Your task:
Of the entries below, return exactly those lines that fall between the one containing "ATOM 27 C C" and the one containing "ATOM 37 N N", the two end lines included.

Records to process:
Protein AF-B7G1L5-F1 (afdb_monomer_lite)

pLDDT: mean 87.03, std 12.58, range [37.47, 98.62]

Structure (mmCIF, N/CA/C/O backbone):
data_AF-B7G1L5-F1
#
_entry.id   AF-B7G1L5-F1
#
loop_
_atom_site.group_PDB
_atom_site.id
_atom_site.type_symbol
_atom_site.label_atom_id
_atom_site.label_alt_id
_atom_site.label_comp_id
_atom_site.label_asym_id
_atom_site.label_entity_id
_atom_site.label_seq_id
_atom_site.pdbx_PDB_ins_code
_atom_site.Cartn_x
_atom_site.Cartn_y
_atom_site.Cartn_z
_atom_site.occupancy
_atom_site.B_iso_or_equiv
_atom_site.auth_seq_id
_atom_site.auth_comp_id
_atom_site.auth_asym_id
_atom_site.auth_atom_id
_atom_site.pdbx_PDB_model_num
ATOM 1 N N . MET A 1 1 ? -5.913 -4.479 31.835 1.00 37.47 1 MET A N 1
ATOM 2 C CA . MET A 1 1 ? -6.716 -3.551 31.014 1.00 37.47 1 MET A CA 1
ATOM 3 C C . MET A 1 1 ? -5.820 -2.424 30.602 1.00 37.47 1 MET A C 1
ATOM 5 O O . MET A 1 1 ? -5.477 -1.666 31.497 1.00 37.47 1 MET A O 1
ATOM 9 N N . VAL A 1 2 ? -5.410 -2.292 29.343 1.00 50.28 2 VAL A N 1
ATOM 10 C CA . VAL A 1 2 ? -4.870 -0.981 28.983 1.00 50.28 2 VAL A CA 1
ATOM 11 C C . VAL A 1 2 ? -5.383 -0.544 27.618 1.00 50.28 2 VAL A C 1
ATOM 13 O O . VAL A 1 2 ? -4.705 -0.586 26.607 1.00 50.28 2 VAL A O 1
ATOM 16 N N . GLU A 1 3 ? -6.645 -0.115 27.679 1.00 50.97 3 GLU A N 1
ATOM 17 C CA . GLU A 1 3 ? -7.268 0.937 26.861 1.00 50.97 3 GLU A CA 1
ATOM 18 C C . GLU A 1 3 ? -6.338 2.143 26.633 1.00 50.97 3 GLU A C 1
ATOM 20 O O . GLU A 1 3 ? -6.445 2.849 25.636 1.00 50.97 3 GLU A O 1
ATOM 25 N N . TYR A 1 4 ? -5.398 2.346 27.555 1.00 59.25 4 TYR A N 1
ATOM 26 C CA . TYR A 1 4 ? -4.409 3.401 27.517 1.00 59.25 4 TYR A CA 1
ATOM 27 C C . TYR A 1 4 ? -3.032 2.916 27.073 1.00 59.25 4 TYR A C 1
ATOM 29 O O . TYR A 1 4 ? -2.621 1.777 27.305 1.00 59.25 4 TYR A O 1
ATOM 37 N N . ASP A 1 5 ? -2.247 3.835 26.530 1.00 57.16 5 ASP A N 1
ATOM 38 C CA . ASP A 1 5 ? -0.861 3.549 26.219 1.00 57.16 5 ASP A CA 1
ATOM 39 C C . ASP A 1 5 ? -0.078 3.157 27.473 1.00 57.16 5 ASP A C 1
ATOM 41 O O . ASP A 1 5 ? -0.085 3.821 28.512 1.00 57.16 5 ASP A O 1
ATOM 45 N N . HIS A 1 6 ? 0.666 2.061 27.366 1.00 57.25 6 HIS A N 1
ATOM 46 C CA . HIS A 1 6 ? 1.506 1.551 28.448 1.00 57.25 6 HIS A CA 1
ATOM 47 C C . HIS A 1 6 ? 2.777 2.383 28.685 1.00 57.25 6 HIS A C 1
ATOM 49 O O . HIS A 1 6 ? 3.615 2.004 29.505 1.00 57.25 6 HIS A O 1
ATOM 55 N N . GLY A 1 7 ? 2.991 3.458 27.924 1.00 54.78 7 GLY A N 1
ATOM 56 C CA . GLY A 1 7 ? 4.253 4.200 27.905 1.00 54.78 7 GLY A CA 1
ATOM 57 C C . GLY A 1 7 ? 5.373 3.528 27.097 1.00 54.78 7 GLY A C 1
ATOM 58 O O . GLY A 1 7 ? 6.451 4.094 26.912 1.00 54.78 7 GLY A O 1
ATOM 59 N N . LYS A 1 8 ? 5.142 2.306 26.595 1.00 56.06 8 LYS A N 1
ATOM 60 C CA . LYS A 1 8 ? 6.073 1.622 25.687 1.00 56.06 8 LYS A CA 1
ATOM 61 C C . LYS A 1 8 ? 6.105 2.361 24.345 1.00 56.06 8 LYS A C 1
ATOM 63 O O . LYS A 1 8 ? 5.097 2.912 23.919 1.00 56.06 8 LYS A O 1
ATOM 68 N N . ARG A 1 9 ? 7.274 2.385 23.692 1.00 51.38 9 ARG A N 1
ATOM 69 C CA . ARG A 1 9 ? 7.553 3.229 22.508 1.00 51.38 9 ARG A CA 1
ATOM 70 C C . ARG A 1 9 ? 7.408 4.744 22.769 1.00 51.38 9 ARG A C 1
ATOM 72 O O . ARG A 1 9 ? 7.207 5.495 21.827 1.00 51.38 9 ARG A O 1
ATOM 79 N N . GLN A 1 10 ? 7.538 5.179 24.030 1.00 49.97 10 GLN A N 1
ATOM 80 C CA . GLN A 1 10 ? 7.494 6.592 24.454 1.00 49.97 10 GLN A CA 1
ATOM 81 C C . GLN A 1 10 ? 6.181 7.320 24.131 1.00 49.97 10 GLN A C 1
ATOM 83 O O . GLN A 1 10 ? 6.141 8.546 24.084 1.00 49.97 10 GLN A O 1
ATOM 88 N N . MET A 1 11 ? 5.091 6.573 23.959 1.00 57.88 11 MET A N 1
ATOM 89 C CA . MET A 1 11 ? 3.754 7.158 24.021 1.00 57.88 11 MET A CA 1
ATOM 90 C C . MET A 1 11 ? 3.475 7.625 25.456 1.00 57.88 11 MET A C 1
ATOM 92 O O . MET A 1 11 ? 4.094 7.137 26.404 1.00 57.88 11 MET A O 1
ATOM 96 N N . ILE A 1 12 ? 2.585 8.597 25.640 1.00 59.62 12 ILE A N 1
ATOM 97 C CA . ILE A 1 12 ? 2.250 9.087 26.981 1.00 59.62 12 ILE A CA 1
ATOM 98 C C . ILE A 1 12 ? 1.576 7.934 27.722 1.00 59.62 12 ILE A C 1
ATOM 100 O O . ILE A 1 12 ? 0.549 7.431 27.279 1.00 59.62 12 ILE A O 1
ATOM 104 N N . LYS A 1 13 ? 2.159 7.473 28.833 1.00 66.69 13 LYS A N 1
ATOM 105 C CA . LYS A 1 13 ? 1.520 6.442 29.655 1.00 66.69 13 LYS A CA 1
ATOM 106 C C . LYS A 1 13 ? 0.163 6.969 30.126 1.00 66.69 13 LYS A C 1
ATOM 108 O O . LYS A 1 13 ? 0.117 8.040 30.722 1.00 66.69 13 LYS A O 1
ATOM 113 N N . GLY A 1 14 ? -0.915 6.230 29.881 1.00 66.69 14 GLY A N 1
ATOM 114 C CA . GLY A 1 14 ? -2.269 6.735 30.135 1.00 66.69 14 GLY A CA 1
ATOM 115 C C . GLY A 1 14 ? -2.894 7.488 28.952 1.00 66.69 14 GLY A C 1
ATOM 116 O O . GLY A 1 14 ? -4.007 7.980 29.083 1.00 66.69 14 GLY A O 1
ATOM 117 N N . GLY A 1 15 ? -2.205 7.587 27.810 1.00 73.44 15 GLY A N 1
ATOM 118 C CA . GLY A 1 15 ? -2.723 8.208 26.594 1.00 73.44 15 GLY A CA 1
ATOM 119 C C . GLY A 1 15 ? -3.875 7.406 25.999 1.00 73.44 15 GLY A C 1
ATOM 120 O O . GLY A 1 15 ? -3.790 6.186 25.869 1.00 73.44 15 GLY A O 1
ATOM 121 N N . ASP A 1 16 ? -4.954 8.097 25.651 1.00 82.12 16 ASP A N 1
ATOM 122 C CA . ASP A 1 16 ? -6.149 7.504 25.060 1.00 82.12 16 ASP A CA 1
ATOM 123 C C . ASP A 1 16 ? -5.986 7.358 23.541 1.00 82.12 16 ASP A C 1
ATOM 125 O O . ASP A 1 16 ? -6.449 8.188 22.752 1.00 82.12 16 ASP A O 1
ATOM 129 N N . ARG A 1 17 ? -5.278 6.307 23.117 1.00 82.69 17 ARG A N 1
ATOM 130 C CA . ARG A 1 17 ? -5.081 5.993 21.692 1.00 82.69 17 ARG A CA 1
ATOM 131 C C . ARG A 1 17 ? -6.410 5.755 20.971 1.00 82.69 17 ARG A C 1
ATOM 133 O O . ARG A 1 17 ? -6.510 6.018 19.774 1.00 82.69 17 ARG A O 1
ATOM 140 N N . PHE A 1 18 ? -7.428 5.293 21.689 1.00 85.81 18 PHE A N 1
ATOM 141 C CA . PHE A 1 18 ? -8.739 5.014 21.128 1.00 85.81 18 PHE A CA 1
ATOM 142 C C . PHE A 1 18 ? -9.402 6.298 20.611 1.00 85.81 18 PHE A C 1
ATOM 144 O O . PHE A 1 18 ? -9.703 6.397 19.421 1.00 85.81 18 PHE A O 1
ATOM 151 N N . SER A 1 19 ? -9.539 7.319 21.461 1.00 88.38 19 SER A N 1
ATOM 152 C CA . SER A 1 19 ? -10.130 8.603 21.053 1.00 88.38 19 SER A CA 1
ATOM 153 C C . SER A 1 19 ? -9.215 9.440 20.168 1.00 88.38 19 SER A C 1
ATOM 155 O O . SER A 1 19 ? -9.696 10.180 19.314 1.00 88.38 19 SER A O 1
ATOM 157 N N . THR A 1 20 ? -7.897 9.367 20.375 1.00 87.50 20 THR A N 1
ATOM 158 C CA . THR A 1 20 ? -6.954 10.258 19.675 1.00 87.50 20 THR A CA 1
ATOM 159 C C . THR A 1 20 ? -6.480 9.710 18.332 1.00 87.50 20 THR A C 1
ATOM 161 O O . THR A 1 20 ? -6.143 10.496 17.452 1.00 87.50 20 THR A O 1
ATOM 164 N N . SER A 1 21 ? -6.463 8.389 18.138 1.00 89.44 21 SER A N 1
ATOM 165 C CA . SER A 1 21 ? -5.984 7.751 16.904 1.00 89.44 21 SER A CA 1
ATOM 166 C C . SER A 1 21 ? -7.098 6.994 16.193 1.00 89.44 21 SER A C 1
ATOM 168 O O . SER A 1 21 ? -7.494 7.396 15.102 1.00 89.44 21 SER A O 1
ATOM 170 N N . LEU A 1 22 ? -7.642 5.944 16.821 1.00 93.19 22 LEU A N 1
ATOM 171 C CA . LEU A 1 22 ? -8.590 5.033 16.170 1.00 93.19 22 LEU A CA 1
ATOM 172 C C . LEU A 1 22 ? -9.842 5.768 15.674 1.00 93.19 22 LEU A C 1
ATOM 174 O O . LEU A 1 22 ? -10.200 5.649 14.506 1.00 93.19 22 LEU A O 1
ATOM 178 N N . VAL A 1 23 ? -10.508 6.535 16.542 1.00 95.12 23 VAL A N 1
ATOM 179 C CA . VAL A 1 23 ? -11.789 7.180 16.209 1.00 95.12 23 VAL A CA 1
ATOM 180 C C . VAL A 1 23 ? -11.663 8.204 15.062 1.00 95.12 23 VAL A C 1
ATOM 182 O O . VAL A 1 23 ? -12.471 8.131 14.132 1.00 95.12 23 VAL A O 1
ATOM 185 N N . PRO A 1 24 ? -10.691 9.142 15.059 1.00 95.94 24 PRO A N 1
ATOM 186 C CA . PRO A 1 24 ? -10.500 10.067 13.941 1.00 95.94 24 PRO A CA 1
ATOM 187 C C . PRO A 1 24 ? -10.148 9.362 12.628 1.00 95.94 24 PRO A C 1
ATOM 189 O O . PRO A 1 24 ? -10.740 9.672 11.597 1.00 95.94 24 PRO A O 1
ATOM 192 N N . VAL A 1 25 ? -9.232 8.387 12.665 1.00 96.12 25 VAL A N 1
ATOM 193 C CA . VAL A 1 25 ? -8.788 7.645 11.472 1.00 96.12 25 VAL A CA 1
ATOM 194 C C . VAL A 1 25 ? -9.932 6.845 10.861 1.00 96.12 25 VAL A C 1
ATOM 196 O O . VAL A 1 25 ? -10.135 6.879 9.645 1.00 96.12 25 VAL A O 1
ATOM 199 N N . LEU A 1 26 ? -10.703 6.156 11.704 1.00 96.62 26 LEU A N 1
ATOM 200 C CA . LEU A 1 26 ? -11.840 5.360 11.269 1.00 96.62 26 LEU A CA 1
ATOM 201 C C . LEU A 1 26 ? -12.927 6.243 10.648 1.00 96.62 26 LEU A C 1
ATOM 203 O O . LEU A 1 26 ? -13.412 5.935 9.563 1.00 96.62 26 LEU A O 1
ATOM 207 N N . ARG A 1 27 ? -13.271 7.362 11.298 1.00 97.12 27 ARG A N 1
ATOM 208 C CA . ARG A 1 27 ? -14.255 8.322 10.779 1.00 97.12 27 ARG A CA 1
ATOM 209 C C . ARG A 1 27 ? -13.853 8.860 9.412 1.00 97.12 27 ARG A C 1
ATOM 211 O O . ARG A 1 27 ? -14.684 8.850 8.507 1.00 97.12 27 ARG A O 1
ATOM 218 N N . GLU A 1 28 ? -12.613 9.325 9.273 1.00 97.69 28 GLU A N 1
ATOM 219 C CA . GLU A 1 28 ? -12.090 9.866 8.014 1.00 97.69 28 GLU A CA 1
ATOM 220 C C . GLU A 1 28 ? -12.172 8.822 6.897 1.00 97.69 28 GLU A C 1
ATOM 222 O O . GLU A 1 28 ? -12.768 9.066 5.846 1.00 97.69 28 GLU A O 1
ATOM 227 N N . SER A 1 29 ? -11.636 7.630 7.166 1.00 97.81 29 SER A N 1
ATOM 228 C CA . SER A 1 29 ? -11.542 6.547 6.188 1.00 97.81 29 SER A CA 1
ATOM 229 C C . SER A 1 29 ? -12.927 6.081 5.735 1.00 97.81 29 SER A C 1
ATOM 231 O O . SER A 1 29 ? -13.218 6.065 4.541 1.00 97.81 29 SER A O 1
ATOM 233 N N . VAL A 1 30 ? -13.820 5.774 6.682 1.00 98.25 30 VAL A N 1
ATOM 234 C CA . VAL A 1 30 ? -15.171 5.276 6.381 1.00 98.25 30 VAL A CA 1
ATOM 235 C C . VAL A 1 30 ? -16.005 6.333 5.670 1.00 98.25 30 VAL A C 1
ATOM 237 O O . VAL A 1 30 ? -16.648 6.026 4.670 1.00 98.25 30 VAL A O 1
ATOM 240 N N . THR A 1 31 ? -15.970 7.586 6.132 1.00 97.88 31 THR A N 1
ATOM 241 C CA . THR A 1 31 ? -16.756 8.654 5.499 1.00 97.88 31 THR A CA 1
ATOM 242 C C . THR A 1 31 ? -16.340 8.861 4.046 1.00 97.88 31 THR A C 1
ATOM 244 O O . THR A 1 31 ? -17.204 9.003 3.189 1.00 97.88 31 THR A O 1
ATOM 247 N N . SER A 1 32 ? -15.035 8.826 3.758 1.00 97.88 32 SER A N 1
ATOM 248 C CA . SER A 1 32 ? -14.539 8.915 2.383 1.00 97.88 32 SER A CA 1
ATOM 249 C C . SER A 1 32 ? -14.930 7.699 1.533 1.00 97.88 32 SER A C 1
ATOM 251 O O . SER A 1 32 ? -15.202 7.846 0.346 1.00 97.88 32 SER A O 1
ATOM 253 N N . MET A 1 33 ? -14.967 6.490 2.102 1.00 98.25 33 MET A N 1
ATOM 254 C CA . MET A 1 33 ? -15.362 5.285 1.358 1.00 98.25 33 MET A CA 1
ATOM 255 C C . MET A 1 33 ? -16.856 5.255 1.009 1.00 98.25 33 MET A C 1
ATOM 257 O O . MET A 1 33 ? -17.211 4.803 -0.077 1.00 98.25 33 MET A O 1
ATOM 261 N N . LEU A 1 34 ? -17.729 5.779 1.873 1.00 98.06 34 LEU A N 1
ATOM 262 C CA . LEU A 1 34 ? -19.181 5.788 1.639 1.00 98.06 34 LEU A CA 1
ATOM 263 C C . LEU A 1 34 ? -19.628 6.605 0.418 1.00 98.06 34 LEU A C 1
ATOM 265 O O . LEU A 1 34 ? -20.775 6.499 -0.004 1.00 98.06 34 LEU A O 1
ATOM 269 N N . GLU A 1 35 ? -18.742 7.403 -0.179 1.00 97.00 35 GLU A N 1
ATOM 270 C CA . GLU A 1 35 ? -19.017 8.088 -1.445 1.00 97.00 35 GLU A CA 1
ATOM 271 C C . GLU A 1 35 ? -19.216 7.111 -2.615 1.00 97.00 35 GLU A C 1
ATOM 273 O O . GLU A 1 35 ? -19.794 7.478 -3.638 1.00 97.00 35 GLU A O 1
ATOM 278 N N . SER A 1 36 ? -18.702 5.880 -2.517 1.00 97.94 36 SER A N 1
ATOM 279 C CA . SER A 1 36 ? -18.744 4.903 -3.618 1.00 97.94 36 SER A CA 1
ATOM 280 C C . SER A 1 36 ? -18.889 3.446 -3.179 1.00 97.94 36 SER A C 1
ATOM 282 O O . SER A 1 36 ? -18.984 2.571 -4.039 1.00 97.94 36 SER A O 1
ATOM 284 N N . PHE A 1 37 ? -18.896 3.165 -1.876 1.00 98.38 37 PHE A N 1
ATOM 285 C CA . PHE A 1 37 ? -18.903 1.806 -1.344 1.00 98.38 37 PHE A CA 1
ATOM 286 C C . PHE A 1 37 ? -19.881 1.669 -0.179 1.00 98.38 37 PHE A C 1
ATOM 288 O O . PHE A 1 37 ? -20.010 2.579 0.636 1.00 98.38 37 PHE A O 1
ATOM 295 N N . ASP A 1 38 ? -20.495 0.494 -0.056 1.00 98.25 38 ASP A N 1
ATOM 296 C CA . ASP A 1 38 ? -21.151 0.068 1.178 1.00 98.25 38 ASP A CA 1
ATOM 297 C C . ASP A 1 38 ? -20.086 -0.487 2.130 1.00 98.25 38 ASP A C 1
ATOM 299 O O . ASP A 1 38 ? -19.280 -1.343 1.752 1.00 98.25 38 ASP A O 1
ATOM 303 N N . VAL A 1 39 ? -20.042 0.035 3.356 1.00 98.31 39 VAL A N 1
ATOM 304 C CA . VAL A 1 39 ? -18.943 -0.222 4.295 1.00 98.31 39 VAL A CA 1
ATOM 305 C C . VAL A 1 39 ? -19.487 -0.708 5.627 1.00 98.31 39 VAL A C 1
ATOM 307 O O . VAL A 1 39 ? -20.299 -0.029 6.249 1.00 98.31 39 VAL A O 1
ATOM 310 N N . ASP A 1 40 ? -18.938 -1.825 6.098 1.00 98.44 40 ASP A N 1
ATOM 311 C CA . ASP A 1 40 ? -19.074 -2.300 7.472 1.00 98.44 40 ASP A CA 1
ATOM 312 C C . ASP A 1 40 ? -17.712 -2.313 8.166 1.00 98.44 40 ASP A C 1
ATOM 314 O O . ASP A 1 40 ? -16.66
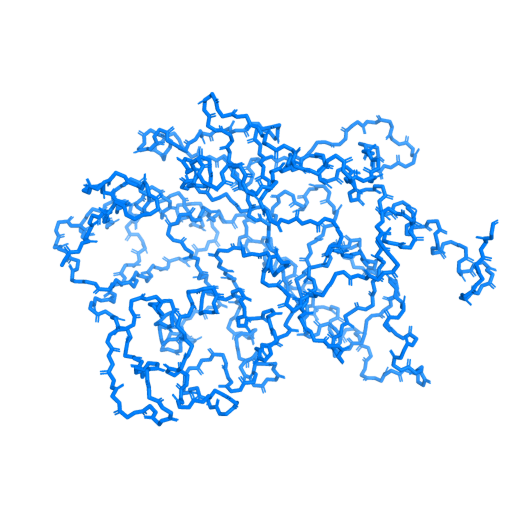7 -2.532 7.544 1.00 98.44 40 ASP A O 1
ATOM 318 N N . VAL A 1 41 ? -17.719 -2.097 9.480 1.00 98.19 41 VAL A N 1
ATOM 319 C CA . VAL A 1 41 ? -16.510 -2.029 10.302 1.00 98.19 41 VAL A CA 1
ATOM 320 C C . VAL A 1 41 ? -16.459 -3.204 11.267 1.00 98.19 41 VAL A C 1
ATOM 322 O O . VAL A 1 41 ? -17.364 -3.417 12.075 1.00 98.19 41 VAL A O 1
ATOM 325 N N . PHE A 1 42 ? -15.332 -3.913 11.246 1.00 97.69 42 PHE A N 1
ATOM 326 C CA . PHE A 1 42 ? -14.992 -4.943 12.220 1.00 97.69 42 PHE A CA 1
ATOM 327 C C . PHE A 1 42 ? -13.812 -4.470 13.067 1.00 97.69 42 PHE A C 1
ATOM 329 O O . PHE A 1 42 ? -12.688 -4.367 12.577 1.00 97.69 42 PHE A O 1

Exercise output:
ATOM 27 C C . TYR A 1 4 ? -3.032 2.916 27.073 1.00 59.25 4 TYR A C 1
ATOM 29 O O . TYR A 1 4 ? -2.621 1.777 27.305 1.00 59.25 4 TYR A O 1
ATOM 37 N N . ASP A 1 5 ? -2.247 3.835 26.530 1.00 57.16 5 ASP A N 1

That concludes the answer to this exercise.